Rotavirus, which causes similar symptoms, primarily affects young children and is now much less common thanks to routine vaccination. In adults, norovirus is the leading cause of acute gastroenteritis.

You’re Still Contagious After Feeling Better

One of the trickiest things about norovirus is the gap between feeling recovered and actually being done shedding the virus. You can continue releasing virus in your stool for up to two weeks after your symptoms resolve. For people with underlying health conditions, shedding can persist for several weeks to several months.
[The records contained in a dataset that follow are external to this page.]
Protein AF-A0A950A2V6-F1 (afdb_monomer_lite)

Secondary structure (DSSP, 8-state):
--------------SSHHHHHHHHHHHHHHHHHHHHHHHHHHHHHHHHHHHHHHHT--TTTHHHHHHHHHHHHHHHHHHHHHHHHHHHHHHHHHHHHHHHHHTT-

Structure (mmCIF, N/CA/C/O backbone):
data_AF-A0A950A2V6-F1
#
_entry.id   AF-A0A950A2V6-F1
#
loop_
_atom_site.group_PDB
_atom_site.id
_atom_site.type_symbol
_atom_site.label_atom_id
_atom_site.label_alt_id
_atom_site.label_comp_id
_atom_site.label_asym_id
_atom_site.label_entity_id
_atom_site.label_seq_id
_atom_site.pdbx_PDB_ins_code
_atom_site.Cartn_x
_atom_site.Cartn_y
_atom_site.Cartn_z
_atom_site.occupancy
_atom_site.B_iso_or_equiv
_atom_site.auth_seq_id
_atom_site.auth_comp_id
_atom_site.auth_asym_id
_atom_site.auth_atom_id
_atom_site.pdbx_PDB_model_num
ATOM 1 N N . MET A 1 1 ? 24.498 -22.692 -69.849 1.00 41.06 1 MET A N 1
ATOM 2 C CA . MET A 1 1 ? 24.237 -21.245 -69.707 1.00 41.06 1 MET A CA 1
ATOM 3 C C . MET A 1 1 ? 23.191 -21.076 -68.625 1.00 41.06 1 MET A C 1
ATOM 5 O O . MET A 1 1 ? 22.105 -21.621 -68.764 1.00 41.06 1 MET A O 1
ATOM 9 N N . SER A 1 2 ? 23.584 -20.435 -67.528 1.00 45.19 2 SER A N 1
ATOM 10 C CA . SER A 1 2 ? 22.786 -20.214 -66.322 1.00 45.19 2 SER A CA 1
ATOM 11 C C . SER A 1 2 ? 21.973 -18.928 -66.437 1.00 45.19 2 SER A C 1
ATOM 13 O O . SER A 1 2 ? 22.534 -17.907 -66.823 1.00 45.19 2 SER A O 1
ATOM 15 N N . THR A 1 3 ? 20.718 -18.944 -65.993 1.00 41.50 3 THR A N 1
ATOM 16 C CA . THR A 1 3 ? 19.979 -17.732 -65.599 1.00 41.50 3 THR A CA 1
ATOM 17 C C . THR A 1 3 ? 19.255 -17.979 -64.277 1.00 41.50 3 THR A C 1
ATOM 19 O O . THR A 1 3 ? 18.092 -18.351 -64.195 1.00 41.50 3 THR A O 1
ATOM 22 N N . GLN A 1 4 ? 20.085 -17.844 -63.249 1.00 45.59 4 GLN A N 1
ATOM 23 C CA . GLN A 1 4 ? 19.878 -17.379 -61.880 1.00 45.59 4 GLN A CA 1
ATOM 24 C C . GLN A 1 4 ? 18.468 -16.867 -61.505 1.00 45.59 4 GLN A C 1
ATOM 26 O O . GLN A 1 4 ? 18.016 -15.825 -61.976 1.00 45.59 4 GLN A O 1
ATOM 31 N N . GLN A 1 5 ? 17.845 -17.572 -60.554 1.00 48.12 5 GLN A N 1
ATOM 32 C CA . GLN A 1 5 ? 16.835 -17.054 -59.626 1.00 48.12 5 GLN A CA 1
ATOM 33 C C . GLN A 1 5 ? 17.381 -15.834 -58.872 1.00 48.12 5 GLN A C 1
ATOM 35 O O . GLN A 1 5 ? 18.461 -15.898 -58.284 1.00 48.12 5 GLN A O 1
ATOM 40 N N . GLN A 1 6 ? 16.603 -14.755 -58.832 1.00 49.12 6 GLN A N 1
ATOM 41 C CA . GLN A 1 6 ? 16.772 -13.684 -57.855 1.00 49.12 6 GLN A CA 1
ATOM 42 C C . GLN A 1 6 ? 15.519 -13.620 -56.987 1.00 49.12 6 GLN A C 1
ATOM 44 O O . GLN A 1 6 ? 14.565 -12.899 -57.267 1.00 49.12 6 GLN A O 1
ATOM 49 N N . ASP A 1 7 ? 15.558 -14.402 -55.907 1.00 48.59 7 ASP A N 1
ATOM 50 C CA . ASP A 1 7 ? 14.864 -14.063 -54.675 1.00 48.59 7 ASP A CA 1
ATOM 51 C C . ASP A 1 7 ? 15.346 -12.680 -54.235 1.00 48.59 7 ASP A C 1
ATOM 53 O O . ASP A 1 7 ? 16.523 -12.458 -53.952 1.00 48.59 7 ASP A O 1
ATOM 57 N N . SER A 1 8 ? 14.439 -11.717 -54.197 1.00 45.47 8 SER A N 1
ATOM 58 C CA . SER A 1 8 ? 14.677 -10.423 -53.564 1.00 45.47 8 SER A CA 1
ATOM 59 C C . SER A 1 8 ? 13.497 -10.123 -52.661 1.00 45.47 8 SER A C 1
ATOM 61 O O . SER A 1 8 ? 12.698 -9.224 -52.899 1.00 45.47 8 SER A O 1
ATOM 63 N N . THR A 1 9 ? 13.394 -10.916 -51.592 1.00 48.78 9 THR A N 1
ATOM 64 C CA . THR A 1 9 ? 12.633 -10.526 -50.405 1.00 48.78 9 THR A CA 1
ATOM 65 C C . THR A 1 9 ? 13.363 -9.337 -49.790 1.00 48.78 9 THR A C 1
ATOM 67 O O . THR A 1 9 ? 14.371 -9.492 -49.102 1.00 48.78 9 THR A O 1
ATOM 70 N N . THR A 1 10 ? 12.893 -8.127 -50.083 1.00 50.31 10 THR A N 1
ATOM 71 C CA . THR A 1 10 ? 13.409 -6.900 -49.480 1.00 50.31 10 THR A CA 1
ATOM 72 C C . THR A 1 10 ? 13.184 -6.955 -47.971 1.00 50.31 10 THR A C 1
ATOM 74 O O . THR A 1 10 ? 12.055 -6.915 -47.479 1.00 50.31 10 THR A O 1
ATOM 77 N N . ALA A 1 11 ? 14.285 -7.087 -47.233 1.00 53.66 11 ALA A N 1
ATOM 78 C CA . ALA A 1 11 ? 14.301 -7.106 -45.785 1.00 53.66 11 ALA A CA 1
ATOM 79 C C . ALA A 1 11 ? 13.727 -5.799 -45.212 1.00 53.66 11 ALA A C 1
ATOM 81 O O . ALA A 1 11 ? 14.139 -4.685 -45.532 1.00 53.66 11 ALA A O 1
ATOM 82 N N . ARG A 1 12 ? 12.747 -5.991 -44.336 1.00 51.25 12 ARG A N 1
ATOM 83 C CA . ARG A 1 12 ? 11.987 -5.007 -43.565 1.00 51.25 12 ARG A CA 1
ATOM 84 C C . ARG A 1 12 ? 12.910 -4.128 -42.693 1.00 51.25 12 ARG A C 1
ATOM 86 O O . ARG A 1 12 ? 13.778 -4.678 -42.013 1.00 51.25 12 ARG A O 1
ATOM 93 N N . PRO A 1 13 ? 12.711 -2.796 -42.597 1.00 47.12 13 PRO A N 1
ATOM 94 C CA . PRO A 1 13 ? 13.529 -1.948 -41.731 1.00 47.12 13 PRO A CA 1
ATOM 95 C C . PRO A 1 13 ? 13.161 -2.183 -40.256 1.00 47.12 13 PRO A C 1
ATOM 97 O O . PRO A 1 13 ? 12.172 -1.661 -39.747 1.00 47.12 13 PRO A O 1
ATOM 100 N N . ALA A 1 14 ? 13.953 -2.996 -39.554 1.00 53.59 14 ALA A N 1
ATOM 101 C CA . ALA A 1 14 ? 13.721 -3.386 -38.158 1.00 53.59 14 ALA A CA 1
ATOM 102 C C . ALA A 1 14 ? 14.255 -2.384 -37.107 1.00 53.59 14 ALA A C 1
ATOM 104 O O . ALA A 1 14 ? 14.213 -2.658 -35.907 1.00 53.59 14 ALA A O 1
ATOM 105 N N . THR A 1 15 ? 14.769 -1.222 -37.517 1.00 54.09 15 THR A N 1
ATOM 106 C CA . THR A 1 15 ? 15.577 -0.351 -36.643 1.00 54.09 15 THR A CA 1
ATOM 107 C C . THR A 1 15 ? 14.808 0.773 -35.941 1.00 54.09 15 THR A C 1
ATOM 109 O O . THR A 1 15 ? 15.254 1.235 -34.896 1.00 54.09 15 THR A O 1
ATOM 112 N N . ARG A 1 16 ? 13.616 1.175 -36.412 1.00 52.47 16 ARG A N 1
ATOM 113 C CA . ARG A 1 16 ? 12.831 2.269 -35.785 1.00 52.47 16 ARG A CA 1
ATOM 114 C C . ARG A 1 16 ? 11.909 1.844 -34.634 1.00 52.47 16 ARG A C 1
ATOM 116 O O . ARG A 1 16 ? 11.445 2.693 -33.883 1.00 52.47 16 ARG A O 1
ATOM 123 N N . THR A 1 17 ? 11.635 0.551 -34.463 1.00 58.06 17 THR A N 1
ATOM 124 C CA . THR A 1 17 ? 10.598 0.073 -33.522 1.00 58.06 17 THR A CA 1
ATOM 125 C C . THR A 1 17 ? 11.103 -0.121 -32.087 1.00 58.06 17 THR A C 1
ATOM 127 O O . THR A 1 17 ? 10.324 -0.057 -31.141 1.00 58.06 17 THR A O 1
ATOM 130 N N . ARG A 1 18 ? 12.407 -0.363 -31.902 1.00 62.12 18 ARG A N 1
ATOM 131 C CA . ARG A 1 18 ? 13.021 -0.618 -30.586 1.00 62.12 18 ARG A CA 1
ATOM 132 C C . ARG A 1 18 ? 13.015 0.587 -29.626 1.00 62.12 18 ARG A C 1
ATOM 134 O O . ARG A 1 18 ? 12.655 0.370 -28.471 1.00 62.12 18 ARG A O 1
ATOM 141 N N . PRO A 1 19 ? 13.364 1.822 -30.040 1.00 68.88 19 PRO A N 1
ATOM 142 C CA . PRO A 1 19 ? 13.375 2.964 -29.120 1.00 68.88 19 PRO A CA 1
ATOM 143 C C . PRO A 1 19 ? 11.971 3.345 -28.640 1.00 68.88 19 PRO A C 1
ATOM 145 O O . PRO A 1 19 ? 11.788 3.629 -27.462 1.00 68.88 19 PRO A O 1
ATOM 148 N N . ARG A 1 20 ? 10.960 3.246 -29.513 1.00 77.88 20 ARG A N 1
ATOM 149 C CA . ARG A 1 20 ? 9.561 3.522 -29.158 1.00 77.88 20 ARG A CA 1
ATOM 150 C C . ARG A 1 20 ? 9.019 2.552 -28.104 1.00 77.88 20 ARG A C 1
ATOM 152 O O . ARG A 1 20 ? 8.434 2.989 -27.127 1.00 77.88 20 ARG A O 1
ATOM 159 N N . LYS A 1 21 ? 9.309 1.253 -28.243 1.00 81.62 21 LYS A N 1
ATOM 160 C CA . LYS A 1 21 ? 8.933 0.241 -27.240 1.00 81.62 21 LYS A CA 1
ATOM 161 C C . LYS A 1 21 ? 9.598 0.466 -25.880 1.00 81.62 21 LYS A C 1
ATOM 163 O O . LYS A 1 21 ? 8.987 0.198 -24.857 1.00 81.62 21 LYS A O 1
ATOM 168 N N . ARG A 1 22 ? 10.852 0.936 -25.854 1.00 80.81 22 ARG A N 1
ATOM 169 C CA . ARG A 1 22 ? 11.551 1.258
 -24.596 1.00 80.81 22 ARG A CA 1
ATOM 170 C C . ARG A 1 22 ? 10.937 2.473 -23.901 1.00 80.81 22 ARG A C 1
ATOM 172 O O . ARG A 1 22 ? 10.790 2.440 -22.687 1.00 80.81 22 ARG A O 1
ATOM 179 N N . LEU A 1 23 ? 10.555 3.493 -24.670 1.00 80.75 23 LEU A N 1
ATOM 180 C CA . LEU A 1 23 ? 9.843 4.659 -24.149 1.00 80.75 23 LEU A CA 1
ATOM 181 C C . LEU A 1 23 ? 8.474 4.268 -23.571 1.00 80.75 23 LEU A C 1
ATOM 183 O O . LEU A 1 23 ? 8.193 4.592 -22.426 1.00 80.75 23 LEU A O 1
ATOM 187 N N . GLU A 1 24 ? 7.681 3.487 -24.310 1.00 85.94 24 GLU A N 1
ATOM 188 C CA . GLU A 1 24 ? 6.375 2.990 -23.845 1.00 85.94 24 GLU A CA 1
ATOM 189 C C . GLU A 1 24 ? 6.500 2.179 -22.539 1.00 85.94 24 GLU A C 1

This matters most for hand hygiene. Even when you feel completely fine, thorough handwashing with soap and water (not just hand sanitizer, which is less effective against norovirus) remains important. If you work in food service or healthcare, most guidelines recommend staying out for at least 48 hours after your last episode of vomiting or diarrhea.

A Shifting Virus

Norovirus isn’t a single virus but a family of related strains that shift over time, similar to how flu strains rotate. For years, one genotype (GII.4) dominated outbreaks in the United States. Starting in 2024, a different strain called GII.17 overtook it, accounting for more than 50% of all outbreaks each month from May 2024 through March 2025. This shift doesn’t appear to change the core symptoms, but it may explain why some people who’ve had norovirus before get hit again. Prior infection with one strain doesn’t fully protect you against a different one, which is why repeat infections throughout life are common.